**TASK INSTRUCTIONS:** Everything from the line holding "ATOM 317 C C" through the last line below is needed; please reproduce those lines exactly, adding nothing.

**LISTED RECORDS:**
______

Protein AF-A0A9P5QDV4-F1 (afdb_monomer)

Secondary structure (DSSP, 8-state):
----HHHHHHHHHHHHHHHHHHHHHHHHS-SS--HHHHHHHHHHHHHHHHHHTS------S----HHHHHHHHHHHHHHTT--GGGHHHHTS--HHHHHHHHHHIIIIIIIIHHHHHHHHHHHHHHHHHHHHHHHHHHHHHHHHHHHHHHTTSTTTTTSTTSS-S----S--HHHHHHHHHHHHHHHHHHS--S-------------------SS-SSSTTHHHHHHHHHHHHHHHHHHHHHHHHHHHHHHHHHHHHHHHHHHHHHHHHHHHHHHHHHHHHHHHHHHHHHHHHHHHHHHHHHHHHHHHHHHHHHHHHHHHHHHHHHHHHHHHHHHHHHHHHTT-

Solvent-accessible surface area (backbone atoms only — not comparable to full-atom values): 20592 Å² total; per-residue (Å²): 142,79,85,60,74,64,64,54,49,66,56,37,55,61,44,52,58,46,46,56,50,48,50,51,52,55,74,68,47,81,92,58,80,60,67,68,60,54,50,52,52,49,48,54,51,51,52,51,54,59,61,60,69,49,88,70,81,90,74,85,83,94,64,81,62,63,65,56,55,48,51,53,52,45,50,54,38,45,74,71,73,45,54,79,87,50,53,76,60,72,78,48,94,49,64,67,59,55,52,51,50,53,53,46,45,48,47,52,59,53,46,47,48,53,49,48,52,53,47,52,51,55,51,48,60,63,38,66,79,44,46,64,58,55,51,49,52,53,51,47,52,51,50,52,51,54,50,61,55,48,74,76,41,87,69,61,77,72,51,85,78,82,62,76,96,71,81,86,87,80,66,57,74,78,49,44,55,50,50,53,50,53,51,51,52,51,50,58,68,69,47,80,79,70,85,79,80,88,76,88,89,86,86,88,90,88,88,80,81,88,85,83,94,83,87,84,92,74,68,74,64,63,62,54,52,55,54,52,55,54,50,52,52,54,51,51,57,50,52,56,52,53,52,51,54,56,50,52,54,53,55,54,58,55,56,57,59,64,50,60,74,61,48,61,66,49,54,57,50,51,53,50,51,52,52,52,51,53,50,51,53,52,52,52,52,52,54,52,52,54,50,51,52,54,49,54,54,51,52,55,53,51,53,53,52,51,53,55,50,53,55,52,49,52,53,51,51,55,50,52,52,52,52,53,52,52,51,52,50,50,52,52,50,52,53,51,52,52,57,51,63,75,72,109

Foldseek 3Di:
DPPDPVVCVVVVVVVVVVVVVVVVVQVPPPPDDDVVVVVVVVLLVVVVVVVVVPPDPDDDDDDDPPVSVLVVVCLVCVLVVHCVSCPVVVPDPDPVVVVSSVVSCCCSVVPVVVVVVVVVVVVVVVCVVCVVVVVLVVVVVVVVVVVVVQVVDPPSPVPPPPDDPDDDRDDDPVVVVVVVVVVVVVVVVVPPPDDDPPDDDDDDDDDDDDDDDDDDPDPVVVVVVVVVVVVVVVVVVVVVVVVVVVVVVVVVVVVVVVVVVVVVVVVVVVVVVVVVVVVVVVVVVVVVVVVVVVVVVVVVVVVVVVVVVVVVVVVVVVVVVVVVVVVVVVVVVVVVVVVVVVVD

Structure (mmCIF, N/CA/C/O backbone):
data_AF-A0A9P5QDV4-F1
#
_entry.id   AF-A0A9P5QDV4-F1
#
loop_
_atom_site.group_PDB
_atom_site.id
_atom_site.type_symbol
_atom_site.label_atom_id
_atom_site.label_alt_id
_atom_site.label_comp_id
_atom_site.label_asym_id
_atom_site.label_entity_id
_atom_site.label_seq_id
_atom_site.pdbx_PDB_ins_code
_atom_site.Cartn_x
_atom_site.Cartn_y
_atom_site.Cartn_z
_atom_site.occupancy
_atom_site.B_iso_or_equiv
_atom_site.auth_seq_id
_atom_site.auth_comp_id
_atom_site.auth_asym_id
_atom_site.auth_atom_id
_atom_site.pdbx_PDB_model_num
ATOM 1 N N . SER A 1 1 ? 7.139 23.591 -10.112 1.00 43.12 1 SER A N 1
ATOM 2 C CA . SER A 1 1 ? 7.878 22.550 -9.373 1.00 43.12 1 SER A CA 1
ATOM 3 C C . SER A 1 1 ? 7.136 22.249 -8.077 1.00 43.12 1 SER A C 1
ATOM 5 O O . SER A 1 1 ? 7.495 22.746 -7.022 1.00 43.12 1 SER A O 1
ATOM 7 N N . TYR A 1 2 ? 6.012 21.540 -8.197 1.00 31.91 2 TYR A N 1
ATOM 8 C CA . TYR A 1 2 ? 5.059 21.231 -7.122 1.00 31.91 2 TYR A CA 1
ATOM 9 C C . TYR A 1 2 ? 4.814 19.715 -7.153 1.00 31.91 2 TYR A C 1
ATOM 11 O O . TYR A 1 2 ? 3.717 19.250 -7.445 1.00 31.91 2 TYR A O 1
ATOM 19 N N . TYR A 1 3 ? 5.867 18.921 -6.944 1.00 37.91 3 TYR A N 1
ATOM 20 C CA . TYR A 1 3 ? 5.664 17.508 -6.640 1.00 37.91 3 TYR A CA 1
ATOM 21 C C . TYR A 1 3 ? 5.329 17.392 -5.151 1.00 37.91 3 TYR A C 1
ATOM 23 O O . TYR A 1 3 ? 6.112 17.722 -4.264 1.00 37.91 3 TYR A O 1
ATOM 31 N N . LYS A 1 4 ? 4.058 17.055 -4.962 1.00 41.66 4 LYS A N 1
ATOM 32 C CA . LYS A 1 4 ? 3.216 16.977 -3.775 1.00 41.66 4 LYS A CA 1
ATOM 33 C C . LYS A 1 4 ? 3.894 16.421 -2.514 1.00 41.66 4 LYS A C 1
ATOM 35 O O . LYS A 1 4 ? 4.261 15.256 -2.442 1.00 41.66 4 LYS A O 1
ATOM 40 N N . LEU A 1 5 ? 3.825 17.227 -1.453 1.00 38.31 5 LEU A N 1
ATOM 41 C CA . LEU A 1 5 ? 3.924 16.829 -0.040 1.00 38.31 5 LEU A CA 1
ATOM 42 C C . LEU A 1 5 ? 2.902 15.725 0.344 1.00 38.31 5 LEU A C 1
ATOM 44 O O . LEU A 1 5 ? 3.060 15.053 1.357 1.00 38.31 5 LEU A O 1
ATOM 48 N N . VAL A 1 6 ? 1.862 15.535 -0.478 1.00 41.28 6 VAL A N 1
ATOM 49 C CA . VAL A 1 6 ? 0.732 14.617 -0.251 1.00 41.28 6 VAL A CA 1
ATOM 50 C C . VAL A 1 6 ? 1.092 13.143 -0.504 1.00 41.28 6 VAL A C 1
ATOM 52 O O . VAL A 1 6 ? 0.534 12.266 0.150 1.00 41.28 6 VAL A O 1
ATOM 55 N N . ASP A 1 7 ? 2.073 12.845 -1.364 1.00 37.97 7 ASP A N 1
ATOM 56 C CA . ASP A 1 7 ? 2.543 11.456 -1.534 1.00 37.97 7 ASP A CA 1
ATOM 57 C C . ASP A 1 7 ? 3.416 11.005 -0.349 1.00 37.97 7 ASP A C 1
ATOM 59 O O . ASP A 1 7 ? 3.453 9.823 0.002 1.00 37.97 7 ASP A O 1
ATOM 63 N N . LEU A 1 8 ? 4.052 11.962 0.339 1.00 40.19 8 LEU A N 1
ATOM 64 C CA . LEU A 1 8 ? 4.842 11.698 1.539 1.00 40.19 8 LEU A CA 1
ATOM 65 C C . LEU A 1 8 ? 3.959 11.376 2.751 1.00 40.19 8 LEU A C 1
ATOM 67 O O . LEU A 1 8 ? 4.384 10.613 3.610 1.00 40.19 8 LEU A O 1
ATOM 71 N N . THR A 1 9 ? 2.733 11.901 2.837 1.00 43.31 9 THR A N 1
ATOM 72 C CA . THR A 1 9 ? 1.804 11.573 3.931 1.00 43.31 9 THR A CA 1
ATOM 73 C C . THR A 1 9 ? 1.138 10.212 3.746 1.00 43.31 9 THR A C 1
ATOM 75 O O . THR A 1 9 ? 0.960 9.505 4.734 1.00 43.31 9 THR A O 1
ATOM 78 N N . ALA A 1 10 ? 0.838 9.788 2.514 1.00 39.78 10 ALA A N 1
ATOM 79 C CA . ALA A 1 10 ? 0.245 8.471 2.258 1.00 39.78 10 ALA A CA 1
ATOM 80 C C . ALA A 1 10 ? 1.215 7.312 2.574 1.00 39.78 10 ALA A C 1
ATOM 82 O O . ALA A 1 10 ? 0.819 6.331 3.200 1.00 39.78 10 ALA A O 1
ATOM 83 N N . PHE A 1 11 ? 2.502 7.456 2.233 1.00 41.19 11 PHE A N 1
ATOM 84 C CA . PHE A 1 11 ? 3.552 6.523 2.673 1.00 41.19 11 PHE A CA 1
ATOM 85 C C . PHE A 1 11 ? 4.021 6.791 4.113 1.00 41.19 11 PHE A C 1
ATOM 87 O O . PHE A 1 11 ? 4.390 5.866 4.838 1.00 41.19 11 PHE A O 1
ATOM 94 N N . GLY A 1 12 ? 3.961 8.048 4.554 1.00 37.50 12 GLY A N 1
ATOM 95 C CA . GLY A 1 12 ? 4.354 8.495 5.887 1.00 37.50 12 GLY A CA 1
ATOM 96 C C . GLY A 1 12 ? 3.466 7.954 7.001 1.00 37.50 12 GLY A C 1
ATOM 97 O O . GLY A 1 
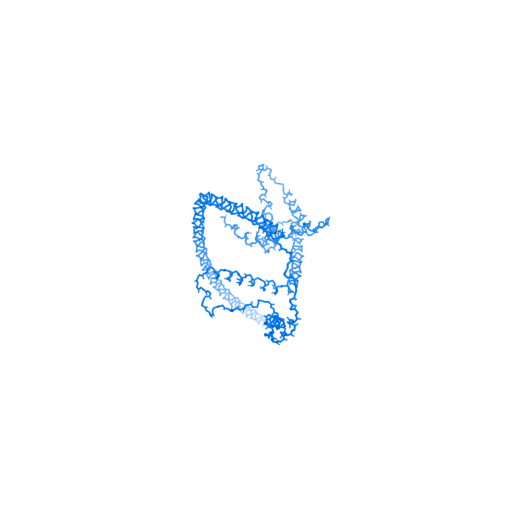12 ? 3.990 7.654 8.061 1.00 37.50 12 GLY A O 1
ATOM 98 N N . PHE A 1 13 ? 2.164 7.750 6.775 1.00 35.78 13 PHE A N 1
ATOM 99 C CA . PHE A 1 13 ? 1.255 7.216 7.801 1.00 35.78 13 PHE A CA 1
ATOM 100 C C . PHE A 1 13 ? 1.503 5.736 8.138 1.00 35.78 13 PHE A C 1
ATOM 102 O O . PHE A 1 13 ? 1.365 5.331 9.291 1.00 35.78 13 PHE A O 1
ATOM 109 N N . ALA A 1 14 ? 1.927 4.928 7.162 1.00 41.41 14 ALA A N 1
ATOM 110 C CA . ALA A 1 14 ? 2.388 3.563 7.431 1.00 41.41 14 ALA A CA 1
ATOM 111 C C . ALA A 1 14 ? 3.765 3.562 8.126 1.00 41.41 14 ALA A C 1
ATOM 113 O O . ALA A 1 14 ? 4.049 2.706 8.965 1.00 41.41 14 ALA A O 1
ATOM 114 N N . LEU A 1 15 ? 4.605 4.557 7.822 1.00 40.75 15 LEU A N 1
ATOM 115 C CA . LEU A 1 15 ? 5.911 4.752 8.447 1.00 40.75 15 LEU A CA 1
ATOM 116 C C . LEU A 1 15 ? 5.826 5.310 9.871 1.00 40.75 15 LEU A C 1
ATOM 118 O O . LEU A 1 15 ? 6.600 4.865 10.700 1.00 40.75 15 LEU A O 1
ATOM 122 N N . THR A 1 16 ? 4.900 6.209 10.209 1.00 39.31 16 THR A N 1
ATOM 123 C CA . THR A 1 16 ? 4.742 6.729 11.580 1.00 39.31 16 THR A CA 1
ATOM 124 C C . THR A 1 16 ? 4.224 5.653 12.527 1.00 39.31 16 THR A C 1
ATOM 126 O O . THR A 1 16 ? 4.773 5.499 13.614 1.00 39.31 16 THR A O 1
ATOM 129 N N . GLY A 1 17 ? 3.278 4.817 12.079 1.00 39.31 17 GLY A N 1
ATOM 130 C CA . GLY A 1 17 ? 2.877 3.616 12.821 1.00 39.31 17 GLY A CA 1
ATOM 131 C C . GLY A 1 17 ? 4.023 2.607 12.990 1.00 39.31 17 GLY A C 1
ATOM 132 O O . GLY A 1 17 ? 4.168 2.004 14.052 1.00 39.31 17 GLY A O 1
ATOM 133 N N . SER A 1 18 ? 4.883 2.468 11.975 1.00 49.22 18 SER A N 1
ATOM 134 C CA . SER A 1 18 ? 6.095 1.637 12.033 1.00 49.22 18 SER A CA 1
ATOM 135 C C . SER A 1 18 ? 7.185 2.235 12.934 1.00 49.22 18 SER A C 1
ATOM 137 O O . SER A 1 18 ? 7.855 1.495 13.647 1.00 49.22 18 SER A O 1
ATOM 139 N N . ILE A 1 19 ? 7.334 3.564 12.972 1.00 45.62 19 ILE A N 1
ATOM 140 C CA . ILE A 1 19 ? 8.291 4.292 13.818 1.00 45.62 19 ILE A CA 1
ATOM 141 C C . ILE A 1 19 ? 7.892 4.185 15.290 1.00 45.62 19 ILE A C 1
ATOM 143 O O . ILE A 1 19 ? 8.751 3.872 16.107 1.00 45.62 19 ILE A O 1
ATOM 147 N N . ASP A 1 20 ? 6.612 4.348 15.633 1.00 44.78 20 ASP A N 1
ATOM 148 C CA . ASP A 1 20 ? 6.139 4.150 17.010 1.00 44.78 20 ASP A CA 1
ATOM 149 C C . ASP A 1 20 ? 6.323 2.692 17.457 1.00 44.78 20 ASP A C 1
ATOM 151 O O . ASP A 1 20 ? 6.783 2.432 18.571 1.00 44.78 20 ASP A O 1
ATOM 155 N N . GLN A 1 21 ? 6.082 1.721 16.569 1.00 52.03 21 GLN A N 1
ATOM 156 C CA . GLN A 1 21 ? 6.399 0.316 16.843 1.00 52.03 21 GLN A CA 1
ATOM 157 C C . GLN A 1 21 ? 7.911 0.062 16.964 1.00 52.03 21 GLN A C 1
ATOM 159 O O . GLN A 1 21 ? 8.331 -0.690 17.840 1.00 52.03 21 GLN A O 1
ATOM 164 N N . LEU A 1 22 ? 8.746 0.716 16.154 1.00 47.62 22 LEU A N 1
ATOM 165 C CA . LEU A 1 22 ? 10.211 0.668 16.238 1.00 47.62 22 LEU A CA 1
ATOM 166 C C . LEU A 1 22 ? 10.733 1.284 17.540 1.00 47.62 22 LEU A C 1
ATOM 168 O O . LEU A 1 22 ? 11.662 0.734 18.127 1.00 47.62 22 LEU A O 1
ATOM 172 N N . ILE A 1 23 ? 10.127 2.372 18.023 1.00 53.75 23 ILE A N 1
ATOM 173 C CA . ILE A 1 23 ? 10.447 3.015 19.305 1.00 53.75 23 ILE A CA 1
ATOM 174 C C . ILE A 1 23 ? 10.044 2.104 20.470 1.00 53.75 23 ILE A C 1
ATOM 176 O O . ILE A 1 23 ? 10.821 1.940 21.409 1.00 53.75 23 ILE A O 1
ATOM 180 N N . VAL A 1 24 ? 8.886 1.440 20.395 1.00 55.50 24 VAL A N 1
ATOM 181 C CA . VAL A 1 24 ? 8.456 0.446 21.396 1.00 55.50 24 VAL A CA 1
ATOM 182 C C . VAL A 1 24 ? 9.371 -0.787 21.392 1.00 55.50 24 VAL A C 1
ATOM 184 O O . VAL A 1 24 ? 9.761 -1.271 22.456 1.00 55.50 24 VAL A O 1
ATOM 187 N N . ILE A 1 25 ? 9.789 -1.271 20.218 1.00 53.03 25 ILE A N 1
ATOM 188 C CA . ILE A 1 25 ? 10.754 -2.376 20.083 1.00 53.03 25 ILE A CA 1
ATOM 189 C C . ILE A 1 25 ? 12.141 -1.961 20.602 1.00 53.03 25 ILE A C 1
ATOM 191 O O . ILE A 1 25 ? 12.809 -2.754 21.266 1.00 53.03 25 ILE A O 1
ATOM 195 N N . TRP A 1 26 ? 12.567 -0.720 20.356 1.00 52.22 26 TRP A N 1
ATOM 196 C CA . TRP A 1 26 ? 13.814 -0.159 20.880 1.00 52.22 26 TRP A CA 1
ATOM 197 C C . TRP A 1 26 ? 13.778 -0.021 22.409 1.00 52.22 26 TRP A C 1
ATOM 199 O O . TRP A 1 26 ? 14.721 -0.433 23.080 1.00 52.22 26 TRP A O 1
ATOM 209 N N . SER A 1 27 ? 12.657 0.452 22.960 1.00 50.97 27 SER A N 1
ATOM 210 C CA . SER A 1 27 ? 12.409 0.589 24.401 1.00 50.97 27 SER A CA 1
ATOM 211 C C . SER A 1 27 ? 12.397 -0.752 25.145 1.00 50.97 27 SER A C 1
ATOM 213 O O . SER A 1 27 ? 12.763 -0.791 26.318 1.00 50.97 27 SER A O 1
ATOM 215 N N . ASN A 1 28 ? 11.974 -1.842 24.495 1.00 51.38 28 ASN A N 1
ATOM 216 C CA . ASN A 1 28 ? 11.898 -3.176 25.106 1.00 51.38 28 ASN A CA 1
ATOM 217 C C . ASN A 1 28 ? 13.129 -4.061 2
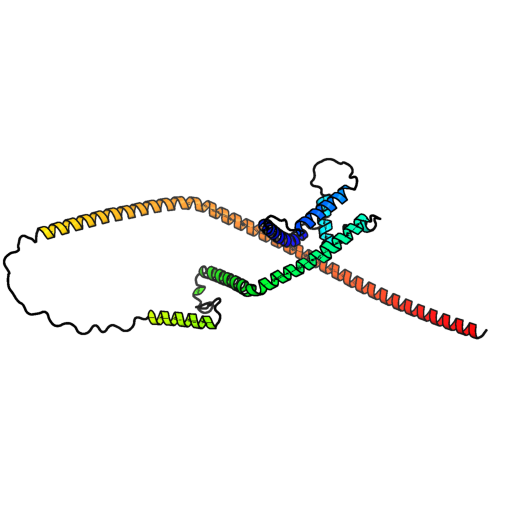4.845 1.00 51.38 28 ASN A C 1
ATOM 219 O O . ASN A 1 28 ? 13.230 -5.152 25.409 1.00 51.38 28 ASN A O 1
ATOM 223 N N . SER A 1 29 ? 14.079 -3.621 24.016 1.00 46.59 29 SER A N 1
ATOM 224 C CA . SER A 1 29 ? 15.307 -4.368 23.740 1.00 46.59 29 SER A CA 1
ATOM 225 C C . SER A 1 29 ? 16.328 -4.143 24.855 1.00 46.59 29 SER A C 1
ATOM 227 O O . SER A 1 29 ? 17.062 -3.156 24.877 1.00 46.59 29 SER A O 1
ATOM 229 N N . SER A 1 30 ? 16.401 -5.086 25.787 1.00 46.19 30 SER A N 1
ATOM 230 C CA . SER A 1 30 ? 17.341 -5.098 26.906 1.00 46.19 30 SER A CA 1
ATOM 231 C C . SER A 1 30 ? 18.811 -5.090 26.444 1.00 46.19 30 SER A C 1
ATOM 233 O O . SER A 1 30 ? 19.409 -6.113 26.121 1.00 46.19 30 SER A O 1
ATOM 235 N N . GLY A 1 31 ? 19.420 -3.900 26.431 1.00 57.94 31 GLY A N 1
ATOM 236 C CA . GLY A 1 31 ? 20.868 -3.665 26.556 1.00 57.94 31 GLY A CA 1
ATOM 237 C C . GLY A 1 31 ? 21.786 -4.088 25.401 1.00 57.94 31 GLY A C 1
ATOM 238 O O . GLY A 1 31 ? 22.962 -3.731 25.411 1.00 57.94 31 GLY A O 1
ATOM 239 N N . ARG A 1 32 ? 21.300 -4.809 24.388 1.00 50.34 32 ARG A N 1
ATOM 240 C CA . ARG A 1 32 ? 22.052 -5.122 23.162 1.00 50.34 32 ARG A CA 1
ATOM 241 C C . ARG A 1 32 ? 21.248 -4.614 21.975 1.00 50.34 32 ARG A C 1
ATOM 243 O O . ARG A 1 32 ? 20.188 -5.150 21.678 1.00 50.34 32 ARG A O 1
ATOM 250 N N . GLY A 1 33 ? 21.710 -3.524 21.365 1.00 56.50 33 GLY A N 1
ATOM 251 C CA . GLY A 1 33 ? 21.008 -2.860 20.267 1.00 56.50 33 GLY A CA 1
ATOM 252 C C . GLY A 1 33 ? 20.664 -3.818 19.123 1.00 56.50 33 GLY A C 1
ATOM 253 O O . GLY A 1 33 ? 21.414 -4.749 18.830 1.00 56.50 33 GLY A O 1
ATOM 254 N N . ASN A 1 34 ? 19.521 -3.579 18.480 1.00 63.28 34 ASN A N 1
ATOM 255 C CA . ASN A 1 34 ? 19.056 -4.381 17.355 1.00 63.28 34 ASN A CA 1
ATOM 256 C C . ASN A 1 34 ? 20.041 -4.242 16.167 1.00 63.28 34 ASN A C 1
ATOM 258 O O . ASN A 1 34 ? 20.243 -3.123 15.680 1.00 63.28 34 ASN A O 1
ATOM 262 N N . PRO A 1 35 ? 20.648 -5.343 15.681 1.00 60.09 35 PRO A N 1
ATOM 263 C CA . PRO A 1 35 ? 21.666 -5.308 14.629 1.00 60.09 35 PRO A CA 1
ATOM 264 C C . PRO A 1 35 ? 21.155 -4.727 13.303 1.00 60.09 35 PRO A C 1
ATOM 266 O O . PRO A 1 35 ? 21.942 -4.162 12.548 1.00 60.09 35 PRO A O 1
ATOM 269 N N . VAL A 1 36 ? 19.846 -4.789 13.037 1.00 55.16 36 VAL A N 1
ATOM 270 C CA . VAL A 1 36 ? 19.233 -4.212 11.827 1.00 55.16 36 VAL A CA 1
ATOM 271 C C . VAL A 1 36 ? 19.249 -2.681 11.875 1.00 55.16 36 VAL A C 1
ATOM 273 O O . VAL A 1 36 ? 19.575 -2.027 10.888 1.00 55.16 36 VAL A O 1
ATOM 276 N N . ILE A 1 37 ? 18.976 -2.093 13.042 1.00 58.62 37 ILE A N 1
ATOM 277 C CA . ILE A 1 37 ? 18.980 -0.632 13.221 1.00 58.62 37 ILE A CA 1
ATOM 278 C C . ILE A 1 37 ? 20.418 -0.095 13.180 1.00 58.62 37 ILE A C 1
ATOM 280 O O . ILE A 1 37 ? 20.678 0.934 12.561 1.00 58.62 37 ILE A O 1
ATOM 284 N N . MET A 1 38 ? 21.368 -0.830 13.767 1.00 64.50 38 MET A N 1
ATOM 285 C CA . MET A 1 38 ? 22.803 -0.527 13.668 1.00 64.50 38 MET A CA 1
ATOM 286 C C . MET A 1 38 ? 23.297 -0.581 12.212 1.00 64.50 38 MET A C 1
ATOM 288 O O . MET A 1 38 ? 24.062 0.283 11.790 1.00 64.50 38 MET A O 1
ATOM 292 N N . SER A 1 39 ? 22.827 -1.559 11.430 1.00 64.81 39 SER A N 1
ATOM 293 C CA . SER A 1 39 ? 23.128 -1.689 9.999 1.00 64.81 39 SER A CA 1
ATOM 294 C C . SER A 1 39 ? 22.589 -0.510 9.183 1.00 64.81 39 SER A C 1
ATOM 296 O O . SER A 1 39 ? 23.321 0.025 8.351 1.00 64.81 39 SER A O 1
ATOM 298 N N . LEU A 1 40 ? 21.354 -0.069 9.440 1.00 61.97 40 LEU A N 1
ATOM 299 C CA . LEU A 1 40 ? 20.745 1.058 8.730 1.00 61.97 40 LEU A CA 1
ATOM 300 C C . LEU A 1 40 ? 21.430 2.388 9.078 1.00 61.97 40 LEU A C 1
ATOM 302 O O . LEU A 1 40 ? 21.744 3.174 8.188 1.00 61.97 40 LEU A O 1
ATOM 306 N N . ALA A 1 41 ? 21.716 2.625 10.362 1.00 67.94 41 ALA A N 1
ATOM 307 C CA . ALA A 1 41 ? 22.437 3.815 10.810 1.00 67.94 41 ALA A CA 1
ATOM 308 C C . ALA A 1 41 ? 23.873 3.854 10.260 1.00 67.94 41 ALA A C 1
ATOM 310 O O . ALA A 1 41 ? 24.331 4.906 9.810 1.00 67.94 41 ALA A O 1
ATOM 311 N N . GLY A 1 42 ? 24.552 2.701 10.236 1.00 70.88 42 GLY A N 1
ATOM 312 C CA . GLY A 1 42 ? 25.872 2.544 9.630 1.00 70.88 42 GLY A CA 1
ATOM 313 C C . GLY A 1 42 ? 25.861 2.781 8.120 1.00 70.88 42 GLY A C 1
ATOM 314 O O . GLY A 1 42 ? 26.754 3.454 7.613 1.00 70.88 42 GLY A O 1
ATOM 315 N N . PHE A 1 43 ? 24.830 2.310 7.409 1.00 66.50 43 PHE A N 1
ATOM 316 C CA . PHE A 1 43 ? 24.653 2.600 5.986 1.00 66.50 43 PHE A CA 1
ATOM 317 C C . PHE A 1 43 ? 24.431 4.095 5.748 1.00 66.50 43 PHE A C 1
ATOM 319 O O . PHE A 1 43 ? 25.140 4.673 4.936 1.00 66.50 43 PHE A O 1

______

**RESPONSE TO THIS EXERCISE:**
ATOM 317 C C . PHE A 1 43 ? 24.431 4.095 5.748 1.00 66.50 43 PHE A C 1
ATOM 319 O O . PHE A 1 43 ? 25.140 4.673 4.936 1.00 66.50 43 PHE A O 1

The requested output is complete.